I embroidered a shirt first and then started doing it on a wash rag to practice but it didnt get any better. 

First is the stock design
http://www.t-shirtforums.com/attachment.php?attachmentid=116202&stc=1&d=1414440120

Then my logo
http://www.t-shirtforums.com/attachment.php?attachmentid=116210&stc=1&d=1414440120

and this is what my logo should actually look like
http://www.t-shirtforums.com/attachment.php?attachmentid=116218&stc=1&d=1414440120


----------



## simcap (Feb 13, 2014)

Did you get it digitised or do it yourself?


----------



## splathead (Dec 4, 2005)

You are using a hoop and stabilizer, right?


----------



## Lightsaliveappar (Jan 1, 2013)

simcap said:


> Did you get it digitised or do it yourself?


I did the digitizing in embird.

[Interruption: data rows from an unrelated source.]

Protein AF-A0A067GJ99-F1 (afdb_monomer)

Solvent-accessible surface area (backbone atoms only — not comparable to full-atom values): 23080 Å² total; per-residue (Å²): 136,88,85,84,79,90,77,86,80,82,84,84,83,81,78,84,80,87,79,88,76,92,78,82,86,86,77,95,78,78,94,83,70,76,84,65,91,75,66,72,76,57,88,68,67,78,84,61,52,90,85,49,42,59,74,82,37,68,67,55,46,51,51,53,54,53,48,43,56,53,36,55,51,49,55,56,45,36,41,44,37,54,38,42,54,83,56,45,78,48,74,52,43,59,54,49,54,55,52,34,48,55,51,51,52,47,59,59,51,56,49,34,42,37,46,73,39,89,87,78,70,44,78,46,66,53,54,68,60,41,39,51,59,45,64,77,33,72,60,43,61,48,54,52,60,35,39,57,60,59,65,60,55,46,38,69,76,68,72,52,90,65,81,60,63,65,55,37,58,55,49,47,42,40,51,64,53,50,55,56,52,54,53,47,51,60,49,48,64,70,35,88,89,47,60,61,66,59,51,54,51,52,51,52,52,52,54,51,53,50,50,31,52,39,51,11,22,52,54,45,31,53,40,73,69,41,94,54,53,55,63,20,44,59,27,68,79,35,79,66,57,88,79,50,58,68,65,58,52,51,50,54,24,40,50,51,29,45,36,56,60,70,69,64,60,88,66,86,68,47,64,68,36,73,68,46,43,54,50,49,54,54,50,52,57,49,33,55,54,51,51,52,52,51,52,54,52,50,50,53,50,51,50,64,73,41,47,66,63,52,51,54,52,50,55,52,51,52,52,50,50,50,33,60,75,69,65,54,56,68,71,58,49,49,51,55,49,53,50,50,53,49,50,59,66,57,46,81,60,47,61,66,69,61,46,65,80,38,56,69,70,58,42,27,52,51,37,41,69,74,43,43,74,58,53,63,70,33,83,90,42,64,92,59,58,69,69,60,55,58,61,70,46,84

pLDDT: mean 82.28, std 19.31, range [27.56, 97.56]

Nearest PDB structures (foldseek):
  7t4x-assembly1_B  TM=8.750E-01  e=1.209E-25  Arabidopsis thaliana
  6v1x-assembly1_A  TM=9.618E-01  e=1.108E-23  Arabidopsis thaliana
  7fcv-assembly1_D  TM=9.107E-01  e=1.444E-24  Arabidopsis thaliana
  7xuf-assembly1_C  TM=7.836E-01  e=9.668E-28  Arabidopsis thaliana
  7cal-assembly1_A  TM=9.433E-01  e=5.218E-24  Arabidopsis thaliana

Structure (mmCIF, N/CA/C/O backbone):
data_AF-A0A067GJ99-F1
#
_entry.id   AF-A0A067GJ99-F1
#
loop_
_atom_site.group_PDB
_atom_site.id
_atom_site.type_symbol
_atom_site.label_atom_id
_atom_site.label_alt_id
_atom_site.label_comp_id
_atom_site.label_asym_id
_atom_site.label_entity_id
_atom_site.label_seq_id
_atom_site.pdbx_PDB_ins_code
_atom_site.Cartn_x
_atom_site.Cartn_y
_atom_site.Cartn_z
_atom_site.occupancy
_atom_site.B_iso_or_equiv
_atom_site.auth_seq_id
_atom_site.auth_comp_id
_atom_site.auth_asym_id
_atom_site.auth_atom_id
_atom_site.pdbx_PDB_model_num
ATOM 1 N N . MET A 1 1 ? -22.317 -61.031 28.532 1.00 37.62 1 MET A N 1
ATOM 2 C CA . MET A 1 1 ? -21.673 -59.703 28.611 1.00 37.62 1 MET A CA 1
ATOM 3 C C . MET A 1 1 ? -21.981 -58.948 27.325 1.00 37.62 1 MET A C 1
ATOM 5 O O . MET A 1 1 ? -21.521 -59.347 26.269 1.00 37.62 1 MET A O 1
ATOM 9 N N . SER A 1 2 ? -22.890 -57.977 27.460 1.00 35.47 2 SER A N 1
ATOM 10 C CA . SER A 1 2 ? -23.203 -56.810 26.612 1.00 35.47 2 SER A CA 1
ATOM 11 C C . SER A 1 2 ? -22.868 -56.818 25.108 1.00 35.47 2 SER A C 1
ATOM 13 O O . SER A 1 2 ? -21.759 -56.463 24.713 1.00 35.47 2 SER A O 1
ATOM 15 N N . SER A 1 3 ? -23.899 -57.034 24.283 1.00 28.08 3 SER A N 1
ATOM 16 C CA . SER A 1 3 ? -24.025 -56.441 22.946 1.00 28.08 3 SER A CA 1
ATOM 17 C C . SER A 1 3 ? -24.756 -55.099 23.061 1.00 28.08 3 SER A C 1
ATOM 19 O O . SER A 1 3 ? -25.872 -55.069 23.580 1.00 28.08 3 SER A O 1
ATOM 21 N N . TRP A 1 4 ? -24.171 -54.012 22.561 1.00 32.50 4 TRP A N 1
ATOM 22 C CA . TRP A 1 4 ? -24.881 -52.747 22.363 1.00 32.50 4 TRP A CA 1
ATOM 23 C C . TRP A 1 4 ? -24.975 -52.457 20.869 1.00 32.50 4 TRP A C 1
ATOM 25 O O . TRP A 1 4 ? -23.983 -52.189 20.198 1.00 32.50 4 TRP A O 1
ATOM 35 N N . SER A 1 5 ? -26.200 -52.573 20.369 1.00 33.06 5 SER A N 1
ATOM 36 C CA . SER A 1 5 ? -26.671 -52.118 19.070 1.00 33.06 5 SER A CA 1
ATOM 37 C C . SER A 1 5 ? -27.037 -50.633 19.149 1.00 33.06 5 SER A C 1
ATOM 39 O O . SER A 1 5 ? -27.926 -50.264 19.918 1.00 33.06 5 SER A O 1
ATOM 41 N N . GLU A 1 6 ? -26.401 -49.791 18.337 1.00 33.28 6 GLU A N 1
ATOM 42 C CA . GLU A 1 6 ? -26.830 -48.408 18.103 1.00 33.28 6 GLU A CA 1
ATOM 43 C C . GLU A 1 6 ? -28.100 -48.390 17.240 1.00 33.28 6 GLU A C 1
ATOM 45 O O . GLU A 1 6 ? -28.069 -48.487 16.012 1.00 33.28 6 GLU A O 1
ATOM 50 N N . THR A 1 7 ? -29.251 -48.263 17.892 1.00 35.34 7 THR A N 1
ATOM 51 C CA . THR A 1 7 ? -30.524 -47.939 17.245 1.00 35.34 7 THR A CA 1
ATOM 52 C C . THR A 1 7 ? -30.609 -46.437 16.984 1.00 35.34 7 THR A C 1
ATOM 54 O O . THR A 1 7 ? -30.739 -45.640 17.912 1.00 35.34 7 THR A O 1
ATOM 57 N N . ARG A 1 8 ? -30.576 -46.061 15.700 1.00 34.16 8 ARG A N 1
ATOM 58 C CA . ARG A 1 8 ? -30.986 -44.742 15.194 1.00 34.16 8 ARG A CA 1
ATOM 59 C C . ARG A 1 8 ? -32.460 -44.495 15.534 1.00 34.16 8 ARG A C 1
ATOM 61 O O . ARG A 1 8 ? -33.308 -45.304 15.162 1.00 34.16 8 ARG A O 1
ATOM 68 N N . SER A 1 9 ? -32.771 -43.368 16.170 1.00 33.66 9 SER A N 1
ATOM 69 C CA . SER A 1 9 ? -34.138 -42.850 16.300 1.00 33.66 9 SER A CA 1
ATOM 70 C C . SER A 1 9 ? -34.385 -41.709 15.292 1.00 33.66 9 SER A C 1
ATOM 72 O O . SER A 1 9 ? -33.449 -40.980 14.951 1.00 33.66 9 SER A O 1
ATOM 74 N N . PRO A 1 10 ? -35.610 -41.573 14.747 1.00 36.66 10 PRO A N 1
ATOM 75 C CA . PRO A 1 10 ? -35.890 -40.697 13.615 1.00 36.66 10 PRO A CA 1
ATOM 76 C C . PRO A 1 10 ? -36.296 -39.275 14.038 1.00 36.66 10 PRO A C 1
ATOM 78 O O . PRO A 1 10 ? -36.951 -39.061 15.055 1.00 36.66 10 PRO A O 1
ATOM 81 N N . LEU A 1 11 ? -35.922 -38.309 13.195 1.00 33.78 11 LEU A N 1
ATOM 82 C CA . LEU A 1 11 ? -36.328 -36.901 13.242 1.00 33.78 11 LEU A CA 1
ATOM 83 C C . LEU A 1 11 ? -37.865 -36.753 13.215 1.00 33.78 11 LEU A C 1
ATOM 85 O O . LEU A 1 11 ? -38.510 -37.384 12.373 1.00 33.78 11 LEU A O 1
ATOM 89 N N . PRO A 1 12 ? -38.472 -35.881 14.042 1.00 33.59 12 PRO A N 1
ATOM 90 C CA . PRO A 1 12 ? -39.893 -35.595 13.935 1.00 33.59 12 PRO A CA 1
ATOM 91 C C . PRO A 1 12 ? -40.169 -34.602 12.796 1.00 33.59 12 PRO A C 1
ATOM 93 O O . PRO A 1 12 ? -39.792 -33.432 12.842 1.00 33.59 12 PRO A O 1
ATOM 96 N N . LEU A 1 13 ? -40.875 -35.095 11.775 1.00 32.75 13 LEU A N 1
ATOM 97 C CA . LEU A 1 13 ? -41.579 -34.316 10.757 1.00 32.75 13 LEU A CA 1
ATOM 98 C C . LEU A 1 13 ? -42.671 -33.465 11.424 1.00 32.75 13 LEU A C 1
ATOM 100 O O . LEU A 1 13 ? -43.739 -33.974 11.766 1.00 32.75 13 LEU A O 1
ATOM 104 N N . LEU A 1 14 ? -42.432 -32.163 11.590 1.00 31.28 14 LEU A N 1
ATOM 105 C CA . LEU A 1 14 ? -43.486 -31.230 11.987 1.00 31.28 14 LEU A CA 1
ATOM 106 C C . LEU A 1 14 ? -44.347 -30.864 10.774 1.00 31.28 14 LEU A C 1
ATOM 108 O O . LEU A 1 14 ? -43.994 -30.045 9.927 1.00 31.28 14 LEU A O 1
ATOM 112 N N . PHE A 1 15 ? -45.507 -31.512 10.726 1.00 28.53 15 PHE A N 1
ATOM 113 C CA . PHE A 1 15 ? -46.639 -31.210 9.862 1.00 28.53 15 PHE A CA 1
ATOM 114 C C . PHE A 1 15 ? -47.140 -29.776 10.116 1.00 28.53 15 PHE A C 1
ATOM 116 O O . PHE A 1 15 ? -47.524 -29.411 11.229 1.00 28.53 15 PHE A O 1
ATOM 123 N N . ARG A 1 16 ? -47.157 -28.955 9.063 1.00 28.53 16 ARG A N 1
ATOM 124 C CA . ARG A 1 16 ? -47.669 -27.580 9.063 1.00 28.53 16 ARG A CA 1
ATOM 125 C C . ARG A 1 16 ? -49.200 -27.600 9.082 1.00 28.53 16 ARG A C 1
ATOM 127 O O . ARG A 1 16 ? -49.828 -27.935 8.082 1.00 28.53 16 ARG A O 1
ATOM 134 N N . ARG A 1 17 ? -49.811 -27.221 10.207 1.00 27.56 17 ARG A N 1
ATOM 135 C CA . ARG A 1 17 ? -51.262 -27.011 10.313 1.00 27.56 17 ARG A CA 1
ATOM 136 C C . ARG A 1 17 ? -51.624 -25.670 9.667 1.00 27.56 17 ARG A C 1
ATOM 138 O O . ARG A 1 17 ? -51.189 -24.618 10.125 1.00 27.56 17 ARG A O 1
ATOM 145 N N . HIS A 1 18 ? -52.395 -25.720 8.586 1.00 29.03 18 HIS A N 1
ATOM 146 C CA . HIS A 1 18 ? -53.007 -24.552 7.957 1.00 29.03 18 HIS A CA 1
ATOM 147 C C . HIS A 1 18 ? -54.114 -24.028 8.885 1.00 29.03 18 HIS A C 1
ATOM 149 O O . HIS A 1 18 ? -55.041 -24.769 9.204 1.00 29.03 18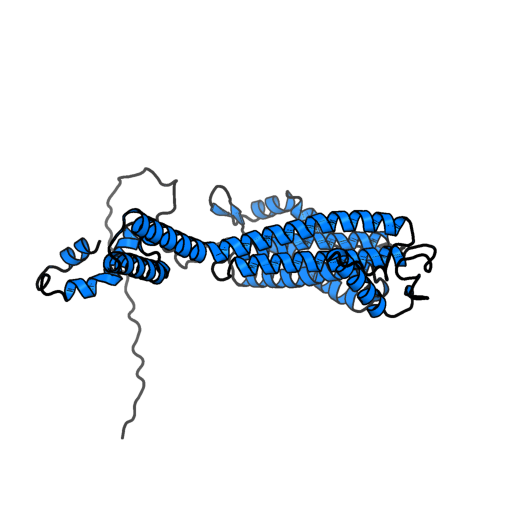 HIS A O 1
ATOM 155 N N . SER A 1 19 ? -54.027 -22.769 9.316 1.00 27.97 19 SER A N 1
ATOM 156 C CA . SER A 1 19 ? -55.154 -22.049 9.914 1.00 27.97 19 SER A CA 1
ATOM 157 C C . SER A 1 19 ? -55.441 -20.832 9.051 1.00 27.97 19 SER A C 1
ATOM 159 O O . SER A 1 19 ? -54.678 -19.872 9.028 1.00 27.97 19 SER A O 1
ATOM 161 N N . SER A 1 20 ? -56.530 -20.940 8.297 1.00 30.52 20 SER A N 1
ATOM 162 C CA . SER A 1 20 ? -57.210 -19.844 7.618 1.00 30.52 20 SER A CA 1
ATOM 163 C C . SER A 1 20 ? -57.831 -18.918 8.663 1.00 30.52 20 SER A C 1
ATOM 165 O O . SER A 1 20 ? -58.548 -19.386 9.543 1.00 30.52 20 SER A O 1
ATOM 167 N N . GLY A 1 21 ? -57.578 -17.619 8.548 1.00 28.94 21 GLY A N 1
ATOM 168 C CA . GLY A 1 21 ? -58.199 -16.594 9.377 1.00 28.94 21 GLY A CA 1
ATOM 169 C C . GLY A 1 21 ? -57.827 -15.213 8.864 1.00 28.94 21 GLY A C 1
ATOM 170 O O . GLY A 1 21 ? -56.808 -14.656 9.258 1.00 28.94 21 GLY A O 1
ATOM 171 N N . GLU A 1 22 ? -58.638 -14.693 7.944 1.00 29.30 22 GLU A N 1
ATOM 172 C CA . GLU A 1 22 ? -58.638 -13.284 7.563 1.00 29.30 22 GLU A CA 1
ATOM 173 C C . GLU A 1 22 ? -58.888 -12.401 8.794 1.00 29.30 22 GLU A C 1
ATOM 175 O O . GLU A 1 22 ? -59.914 -12.541 9.457 1.00 29.30 22 GLU A O 1
ATOM 180 N N . ILE A 1 23 ? -58.016 -11.419 9.030 1.00 29.81 23 ILE A N 1
ATOM 181 C CA . ILE A 1 23 ? -58.415 -10.144 9.633 1.00 29.81 23 ILE A CA 1
ATOM 182 C C . ILE A 1 23 ? -57.859 -9.034 8.745 1.00 29.81 23 ILE A C 1
ATOM 184 O O . ILE A 1 23 ? -56.653 -8.901 8.539 1.00 29.81 23 ILE A O 1
ATOM 188 N N . LYS A 1 24 ? -58.793 -8.271 8.176 1.00 29.16 24 LYS A N 1
ATOM 189 C CA . LYS A 1 24 ? -58.567 -7.105 7.329 1.00 29.16 24 LYS A CA 1
ATOM 190 C C . LYS A 1 24 ? -58.037 -5.930 8.157 1.00 29.16 24 LYS A C 1
ATOM 192 O O . LYS A 1 24 ? -58.587 -5.620 9.204 1.00 29.16 24 LYS A O 1
ATOM 197 N N . ASN A 1 25 ? -57.048 -5.254 7.575 1.00 30.48 25 ASN A N 1
ATOM 198 C CA . ASN A 1 25 ? -56.795 -3.811 7.609 1.00 30.48 25 ASN A CA 1
ATOM 199 C C . ASN A 1 25 ? -56.803 -3.092 8.966 1.00 30.48 25 ASN A C 1
ATOM 201 O O . ASN A 1 25 ? -57.857 -2.722 9.468 1.00 30.48 25 ASN A O 1
ATOM 205 N N . LEU A 1 26 ? -55.610 -2.697 9.417 1.00 28.52 26 LEU A N 1
ATOM 206 C CA . LEU A 1 26 ? -55.314 -1.336 9.880 1.00 28.52 26 LEU A CA 1
ATOM 207 C C . LEU A 1 26 ? -53.788 -1.148 9.935 1.00 28.52 26 LEU A C 1
ATOM 209 O O . LEU A 1 26 ? -53.064 -2.069 10.295 1.00 28.52 26 LEU A O 1
ATOM 213 N N . ALA A 1 27 ? -53.334 0.055 9.572 1.00 30.33 27 ALA A N 1
ATOM 214 C CA . ALA A 1 27 ? -51.943 0.524 9.500 1.00 30.33 27 ALA A CA 1
ATOM 215 C C . ALA A 1 27 ? -51.173 0.265 8.186 1.00 30.33 27 ALA A C 1
ATOM 217 O O . ALA A 1 27 ? -50.040 -0.208 8.166 1.00 30.33 27 ALA A O 1
ATOM 218 N N . SER A 1 28 ? -51.741 0.735 7.073 1.00 37.09 28 SER A N 1
ATOM 219 C CA . SER A 1 28 ? -50.938 1.422 6.060 1.00 37.09 28 SER A CA 1
ATOM 220 C C . SER A 1 28 ? -50.423 2.739 6.654 1.00 37.09 28 SER A C 1
ATOM 222 O O . SER A 1 28 ? -51.195 3.684 6.726 1.00 37.09 28 SER A O 1
ATOM 224 N N . VAL A 1 29 ? -49.175 2.789 7.120 1.00 32.97 29 VAL A N 1
ATOM 225 C CA . VAL A 1 29 ? -48.253 3.949 7.104 1.00 32.97 29 VAL A CA 1
ATOM 226 C C . VAL A 1 29 ? -46.908 3.432 7.637 1.00 32.97 29 VAL A C 1
ATOM 228 O O . VAL A 1 29 ? -46.865 2.765 8.663 1.00 32.97 29 VAL A O 1
ATOM 231 N N . SER A 1 30 ? -45.815 3.774 6.946 1.00 28.70 30 SER A N 1
ATOM 232 C CA . SER A 1 30 ? -44.412 3.422 7.239 1.00 28.70 30 SER A CA 1
ATOM 233 C C . SER A 1 30 ? -43.910 2.069 6.710 1.00 28.70 30 SER A C 1
ATOM 235 O O . SER A 1 30 ? -43.313 1.276 7.432 1.00 28.70 30 SER A O 1
ATOM 237 N N . SER A 1 31 ? -44.049 1.842 5.402 1.00 29.41 31 SER A N 1
ATOM 238 C CA . SER A 1 31 ? -43.299 0.806 4.670 1.00 29.41 31 SER A CA 1
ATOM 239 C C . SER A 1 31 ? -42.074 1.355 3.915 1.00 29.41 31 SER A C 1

Which it wasnt perfectly the same shapes but it should have at least filled better than what it did.


----------



## Lightsaliveappar (Jan 1, 2013)

splathead said:


> You are using a hoop and stabilizer, right?


I did use a hoop but I didnt use stabilizer. I'm thinking that might have been my problem?


----------



## simcap (Feb 13, 2014)

As asked above, did you use stabiliser? If so, how many sheets? Also, I find how ever small/easy you think the image is, it always looks better done by a professional. What does the other side look like? Is it also a mess?


----------



## simcap (Feb 13, 2014)

Also did you use a satin stitch?


----------



## tfalk (Apr 3, 2008)

No offense but even with the appropriate stabilizer, I think that file will stitch terribly. Nowhere near enough density, the underlay isn't even under the top stitching. Then again, that's how we all learn 

And yes, the first time I tried to digitize something, it looked pretty close to that so don't think I'm beating up on you 

The logo itself will be very difficult to reproduce in thread - the 'split ends' will be virtually impossible to reproduce. You 'might' have a 'chance' with 60 weight but even then I'm not convinced.


----------



## Lightsaliveappar (Jan 1, 2013)

I did not use stabilizer. And I know getting it done by a professional would look better but the price to embroider 1 batch of shirts came out to be close to $300 So I figured why not invest that into the machine and teach myself.


----------



## Lightsaliveappar (Jan 1, 2013)

tfalk said:


> No offense but even with the appropriate stabilizer, I think that file will stitch terribly. Nowhere near enough density, the underlay isn't even under the top stitching. Then again, that's how we all learn
> 
> And yes, the first time I tried to digitize something, it looked pretty close to that so don't think I'm beating up on you
> 
> The logo itself will be very difficult to reproduce in thread - the 'split ends' will be virtually impossible to reproduce. You 'might' have a 'chance' with 60 weight but even then I'm not convinced.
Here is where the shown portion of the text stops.